Хардинг молча кивнул.
- Хорошо,- промолвил он наконец,- я согласен. Но попытайтесь спасти от скальпелей "хирургов" хотя бы остатки бедного трупа. Для музея эти куски все же лучше, чем ничего. Впрочем, вы сами понимаете, последнее слово принадлежит правительству.
Иорданское правительство дало свое согласие, и 13 июля Хардинг передал доктору Боудену меньший свиток.
Технологический колледж сконструировал для распиливания медного свитка с Мертвого моря чрезвычайно сложный механизм. Установленный на тележку и закрепленный пропущенным сквозь него тонким алюминиевым шпинделем, свиток подводился непосредственно под упругий рычаг, на котором была укреплена пила диаметром пять сантиметров, толщиной 0,15 миллиметра.

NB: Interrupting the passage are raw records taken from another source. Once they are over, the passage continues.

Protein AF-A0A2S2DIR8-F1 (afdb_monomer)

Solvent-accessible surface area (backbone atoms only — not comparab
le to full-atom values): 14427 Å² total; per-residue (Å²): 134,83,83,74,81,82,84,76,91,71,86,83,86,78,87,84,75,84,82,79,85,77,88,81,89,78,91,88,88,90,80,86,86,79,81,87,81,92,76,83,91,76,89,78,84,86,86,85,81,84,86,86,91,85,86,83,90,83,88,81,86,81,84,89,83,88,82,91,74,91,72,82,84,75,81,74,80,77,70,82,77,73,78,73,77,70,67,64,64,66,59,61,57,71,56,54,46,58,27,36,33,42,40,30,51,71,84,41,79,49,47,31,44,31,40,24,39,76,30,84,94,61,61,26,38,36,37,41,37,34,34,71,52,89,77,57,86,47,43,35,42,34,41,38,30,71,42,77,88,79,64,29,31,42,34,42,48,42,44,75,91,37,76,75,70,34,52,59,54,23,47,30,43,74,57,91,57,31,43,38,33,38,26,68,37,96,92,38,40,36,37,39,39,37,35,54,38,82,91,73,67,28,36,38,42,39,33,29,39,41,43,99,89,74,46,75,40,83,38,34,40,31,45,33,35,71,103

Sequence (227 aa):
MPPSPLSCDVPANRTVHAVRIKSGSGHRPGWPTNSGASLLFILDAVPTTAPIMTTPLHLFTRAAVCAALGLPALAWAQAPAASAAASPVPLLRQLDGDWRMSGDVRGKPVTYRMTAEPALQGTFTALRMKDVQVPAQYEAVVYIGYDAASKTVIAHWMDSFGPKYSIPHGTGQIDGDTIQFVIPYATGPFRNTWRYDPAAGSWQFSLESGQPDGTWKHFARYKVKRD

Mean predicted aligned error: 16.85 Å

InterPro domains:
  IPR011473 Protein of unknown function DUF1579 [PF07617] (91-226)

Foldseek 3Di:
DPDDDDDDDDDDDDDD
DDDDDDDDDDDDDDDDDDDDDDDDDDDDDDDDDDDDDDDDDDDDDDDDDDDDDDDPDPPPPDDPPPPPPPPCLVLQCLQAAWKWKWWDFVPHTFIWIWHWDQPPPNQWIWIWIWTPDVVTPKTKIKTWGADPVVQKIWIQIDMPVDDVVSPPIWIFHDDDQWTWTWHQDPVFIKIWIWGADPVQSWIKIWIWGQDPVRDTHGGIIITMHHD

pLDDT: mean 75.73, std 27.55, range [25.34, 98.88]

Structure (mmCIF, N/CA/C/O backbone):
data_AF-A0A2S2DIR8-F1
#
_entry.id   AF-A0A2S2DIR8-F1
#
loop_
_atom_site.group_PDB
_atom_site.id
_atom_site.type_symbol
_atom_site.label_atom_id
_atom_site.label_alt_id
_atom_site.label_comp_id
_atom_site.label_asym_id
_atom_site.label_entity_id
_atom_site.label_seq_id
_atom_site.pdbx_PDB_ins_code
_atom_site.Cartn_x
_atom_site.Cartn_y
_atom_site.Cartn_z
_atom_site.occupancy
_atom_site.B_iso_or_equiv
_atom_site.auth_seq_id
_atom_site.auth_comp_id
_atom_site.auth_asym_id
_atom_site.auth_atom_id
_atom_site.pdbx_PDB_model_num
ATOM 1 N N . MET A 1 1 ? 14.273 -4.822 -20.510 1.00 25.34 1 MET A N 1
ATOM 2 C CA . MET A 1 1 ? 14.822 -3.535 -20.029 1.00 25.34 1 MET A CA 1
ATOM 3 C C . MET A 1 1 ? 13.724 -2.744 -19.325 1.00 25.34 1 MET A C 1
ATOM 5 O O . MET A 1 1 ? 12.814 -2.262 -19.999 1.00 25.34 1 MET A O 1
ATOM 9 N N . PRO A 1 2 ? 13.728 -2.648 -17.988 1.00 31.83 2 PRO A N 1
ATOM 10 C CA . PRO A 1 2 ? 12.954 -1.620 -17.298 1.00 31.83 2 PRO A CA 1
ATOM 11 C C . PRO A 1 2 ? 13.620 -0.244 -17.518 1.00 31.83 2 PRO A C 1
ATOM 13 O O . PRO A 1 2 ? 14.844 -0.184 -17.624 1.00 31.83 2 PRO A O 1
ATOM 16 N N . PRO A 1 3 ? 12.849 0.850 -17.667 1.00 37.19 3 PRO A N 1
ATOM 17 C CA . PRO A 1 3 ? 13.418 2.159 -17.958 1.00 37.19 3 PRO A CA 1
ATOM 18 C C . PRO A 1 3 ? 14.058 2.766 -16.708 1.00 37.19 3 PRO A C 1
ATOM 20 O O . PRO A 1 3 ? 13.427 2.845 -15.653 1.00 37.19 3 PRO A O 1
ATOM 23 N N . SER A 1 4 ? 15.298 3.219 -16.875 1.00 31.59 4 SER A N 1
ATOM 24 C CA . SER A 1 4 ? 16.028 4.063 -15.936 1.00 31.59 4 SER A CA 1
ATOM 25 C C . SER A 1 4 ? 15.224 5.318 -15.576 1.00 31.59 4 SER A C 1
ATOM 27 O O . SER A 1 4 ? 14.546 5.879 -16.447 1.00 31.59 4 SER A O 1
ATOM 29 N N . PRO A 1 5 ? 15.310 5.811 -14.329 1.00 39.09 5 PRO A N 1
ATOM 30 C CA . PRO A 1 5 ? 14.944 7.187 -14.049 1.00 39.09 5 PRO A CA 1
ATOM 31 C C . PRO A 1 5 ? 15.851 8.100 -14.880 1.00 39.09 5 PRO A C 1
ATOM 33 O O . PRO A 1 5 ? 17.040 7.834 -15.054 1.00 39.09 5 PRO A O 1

Устройство пилы позволяло ей разрезать лишь один слой меди.
Во избежание сотрясений, грозивших разрушить хрупкий металл, внешнюю сторону свитка покрывали слоем аральдита и в течение нескольких часов подогревали свиток до определенной температуры.

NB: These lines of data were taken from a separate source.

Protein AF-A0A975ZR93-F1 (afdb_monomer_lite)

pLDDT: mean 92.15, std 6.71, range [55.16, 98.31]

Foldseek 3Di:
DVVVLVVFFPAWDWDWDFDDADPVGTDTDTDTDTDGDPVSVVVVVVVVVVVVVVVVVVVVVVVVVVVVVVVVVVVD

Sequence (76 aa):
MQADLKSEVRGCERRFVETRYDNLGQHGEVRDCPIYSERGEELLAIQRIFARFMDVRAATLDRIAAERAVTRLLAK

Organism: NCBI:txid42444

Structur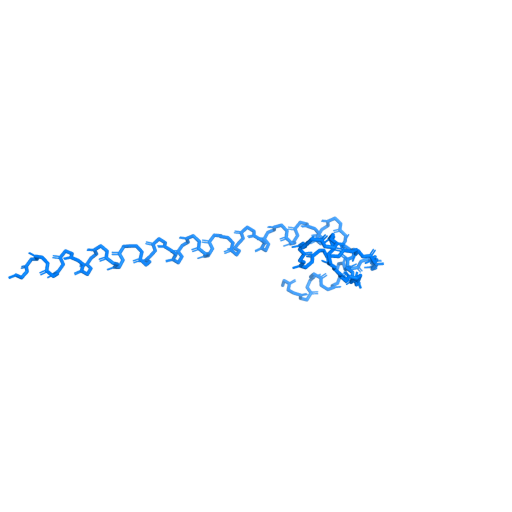e (mmCIF, N/CA/C/O backbone):
data_AF-A0A975ZR93-F1
#
_entry.id   AF-A0A975ZR93-F1
#
loop_
_atom_site.group_PDB
_atom_site.id
_atom_site.type_symbol
_atom_site.label_atom_id
_atom_site.label_alt_id
_atom_site.label_comp_id
_atom_site.label_asym_id
_atom_site.label_entity_id
_atom_site.label_seq_id
_atom_site.pdbx_PDB_ins_code
_atom_site.Cartn_x
_atom_site.Cartn_y
_atom_site.Cartn_z
_atom_site.occupancy
_atom_site.B_iso_or_equiv
_atom_site.auth_seq_id
_atom_site.auth_comp_id
_atom_site.auth_asym_id
_atom_site.auth_atom_id
_atom_site.pdbx_PDB_model_num
ATOM 1 N N . MET A 1 1 ? -2.100 10.657 -9.696 1.00 76.00 1 MET A N 1
ATOM 2 C CA . MET A 1 1 ? -1.167 9.673 -9.103 1.00 76.00 1 MET A CA 1
ATOM 3 C C . MET A 1 1 ? -0.979 8.413 -9.943 1.00 76.00 1 MET A C 1
ATOM 5 O O . MET A 1 1 ? 0.142 8.172 -10.358 1.00 76.00 1 MET A O 1
ATOM 9 N N . GLN A 1 2 ? -2.009 7.603 -10.244 1.00 83.50 2 GLN A N 1
ATOM 10 C CA . GLN A 1 2 ? -1.796 6.407 -11.090 1.00 83.50 2 GLN A CA 1
ATOM 11 C C . GLN A 1 2 ? -1.358 6.741 -12.527 1.00 83.50 2 GLN A C 1
ATOM 13 O O . GLN A 1 2 ? -0.514 6.044 -13.081 1.00 83.50 2 GLN A O 1
ATOM 18 N N . ALA A 1 3 ? -1.910 7.804 -13.125 1.00 82.19 3 ALA A N 1
ATOM 19 C CA . ALA A 1 3 ? -1.466 8.289 -14.434 1.00 82.19 3 ALA A CA 1
ATOM 20 C C . ALA A 1 3 ? -0.001 8.767 -14.392 1.00 82.19 3 ALA A C 1
ATOM 22 O O . ALA A 1 3 ? 0.782 8.406 -15.265 1.00 82.19 3 ALA A O 1
ATOM 23 N N . ASP A 1 4 ? 0.379 9.477 -13.325 1.00 85.75 4 ASP A N 1
ATOM 24 C CA . ASP A 1 4 ? 1.754 9.948 -13.115 1.00 85.75 4 ASP A CA 1
ATOM 25 C C . ASP A 1 4 ? 2.728 8.771 -12.970 1.00 85.75 4 ASP A C 1
ATOM 27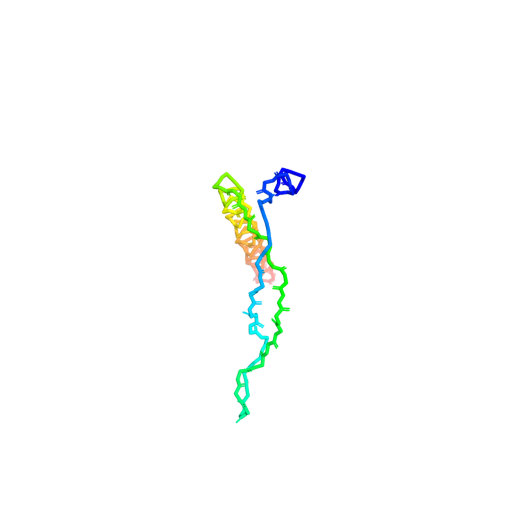 O O . ASP A 1 4 ? 3.742 8.721 -13.653 1.00 85.75 4 ASP A O 1
ATOM 31 N N . LEU A 1 5 ? 2.382 7.760 -12.168 1.00 88.75 5 LEU A N 1
ATOM 32 C CA . LEU A 1 5 ? 3.196 6.551 -12.004 1.00 88.75 5 LEU A CA 1
ATOM 33 C C . LEU A 1 5 ? 3.406 5.795 -13.318 1.00 88.75 5 LEU A C 1
ATOM 35 O O . LEU A 1 5 ? 4.507 5.319 -13.574 1.00 88.75 5 LEU A O 1
ATOM 39 N N . LYS A 1 6 ? 2.377 5.704 -14.172 1.00 91.25 6 LYS A N 1
ATOM 40 C CA . LYS A 1 6 ? 2.516 5.082 -15.498 1.00 91.25 6 LYS A CA 1
ATOM 41 C C . LYS A 1 6 ? 3.485 5.854 -16.39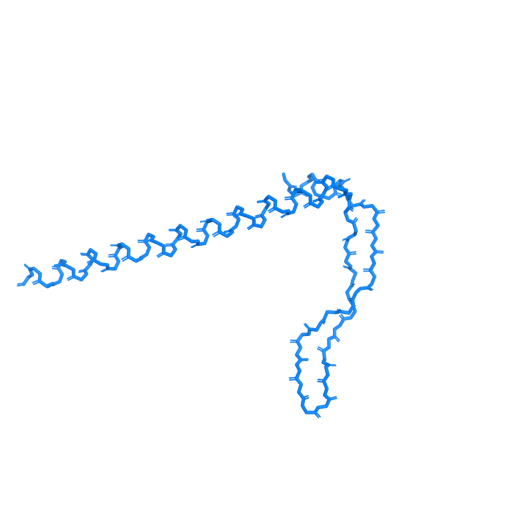0 1.00 91.25 6 LYS A C 1
ATOM 43 O O . LYS A 1 6 ? 4.254 5.227 -17.109 1.00 91.25 6 LYS A O 1
ATOM 48 N N . SER A 1 7 ? 3.469 7.186 -16.328 1.00 93.38 7 SER A N 1
ATOM 49 C CA . SER A 1 7 ? 4.409 8.017 -17.092 1.00 93.38 7 SER A CA 1
ATOM 50 C C . SER A 1 7 ? 5.858 7.919 -16.605 1.00 93.38 7 SER A C 1
ATOM 52 O O . SER A 1 7 ? 6.771 8.249 -17.356 1.00 93.38 7 SER A O 1
ATOM 54 N N . GLU A 1 8 ? 6.081 7.427 -15.383 1.00 95.25 8 GLU A N 1
ATOM 55 C CA . GLU A 1 8 ? 7.418 7.265 -14.804 1.00 95.25 8 GLU A CA 1
ATOM 56 C C . GLU A 1 8 ? 8.045 5.882 -15.029 1.00 95.25 8 GLU A C 1
ATOM 58 O O . GLU A 1 8 ? 9.167 5.646 -14.580 1.00 95.25 8 GLU A O 1
ATOM 63 N N . VAL A 1 9 ? 7.371 4.966 -15.730 1.00 94.88 9 VAL A N 1
ATOM 64 C CA . VAL A 1 9 ? 7.936 3.650 -16.060 1.00 94.88 9 VAL A CA 1
ATOM 65 C C . VAL A 1 9 ? 9.047 3.812 -17.103 1.00 94.88 9 VAL A C 1
ATOM 67 O O . VAL A 1 9 ? 8.819 4.309 -18.205 1.00 94.88 9 VAL A O 1
ATOM 70 N N . ARG A 1 10 ? 10.262 3.379 -16.761 1.00 95.19 10 ARG A N 1
ATOM 71 C CA . ARG A 1 10 ? 11.461 3.433 -17.619 1.00 95.19 10 ARG A CA 1
ATOM 72 C C . ARG A 1 10 ? 11.776 2.115 -18.304 1.00 95.19 10 ARG A C 1
ATOM 74 O O . ARG A 1 10 ? 12.532 2.089 -19.269 1.00 95.19 10 ARG A O 1
ATOM 81 N N . GLY A 1 11 ? 11.186 1.034 -17.825 1.00 93.94 11 GLY A N 1
ATOM 82 C CA . GLY A 1 11 ? 11.364 -0.285 -18.394 1.00 93.94 11 GLY A CA 1
ATOM 83 C C . GLY A 1 11 ? 10.627 -1.323 -17.577 1.00 93.94 11 GLY A C 1
ATOM 84 O O . GLY A 1 11 ? 9.813 -1.005 -16.709 1.00 93.94 11 GLY A O 1
ATOM 85 N N . CYS A 1 12 ? 10.936 -2.577 -17.860 1.00 92.69 12 CYS A N 1
ATOM 86 C CA . CYS A 1 12 ? 10.401 -3.701 -17.129 1.00 92.69 12 CYS A CA 1
ATOM 87 C C . CYS A 1 12 ? 11.514 -4.716 -16.896 1.00 92.69 12 CYS A C 1
ATOM 89 O O . CYS A 1 12 ? 12.337 -4.958 -17.779 1.00 92.69 12 CYS A O 1
ATOM 91 N N . GLU A 1 13 ? 11.541 -5.291 -15.704 1.00 94.06 13 GLU A N 1
ATOM 92 C CA . GLU A 1 13 ? 12.421 -6.393 -15.356 1.00 94.06 13 GLU A CA 1
ATOM 93 C C . GLU A 1 13 ? 11.612 -7.606 -14.925 1.00 94.06 13 GLU A C 1
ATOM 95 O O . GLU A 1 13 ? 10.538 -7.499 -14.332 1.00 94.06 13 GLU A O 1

30 сентября 1955 года, был произведен первый разрез. На следующий день Аллегро чуть свет был уже в институте. Обрадованный тем, что первую полосу удалось отделить так аккуратно, он немедленно приступил к ее очистке. Слой пыли и грязи толщиной в несколько миллиметров скрывал текст. Но это ни для кого не явилось неожиданностью. Рядом с резальной машиной было установлено приспособление, напоминавшее зубоврачебную бормашину, которое осторожно очистило нейлоновыми щетками медный лист. Аллегро, признанный ориенталист и специалист по древнееврейским диалектам, годами занимавшийся исследованием Кумрана, лихорадочно схватил часть медного свитка, в течение почти двух тысяч лет укрытого от глаз людей.
Прочтя текст, что не составило для него особого труда, он протер глаза, недоуменно покачал головой, воскликнул: "Это невозможно!" и помчался со своими заметками домой. Вечером того же дня он отправил авиапочтой письмо Хардингу, в котором сообщал о первых результатах.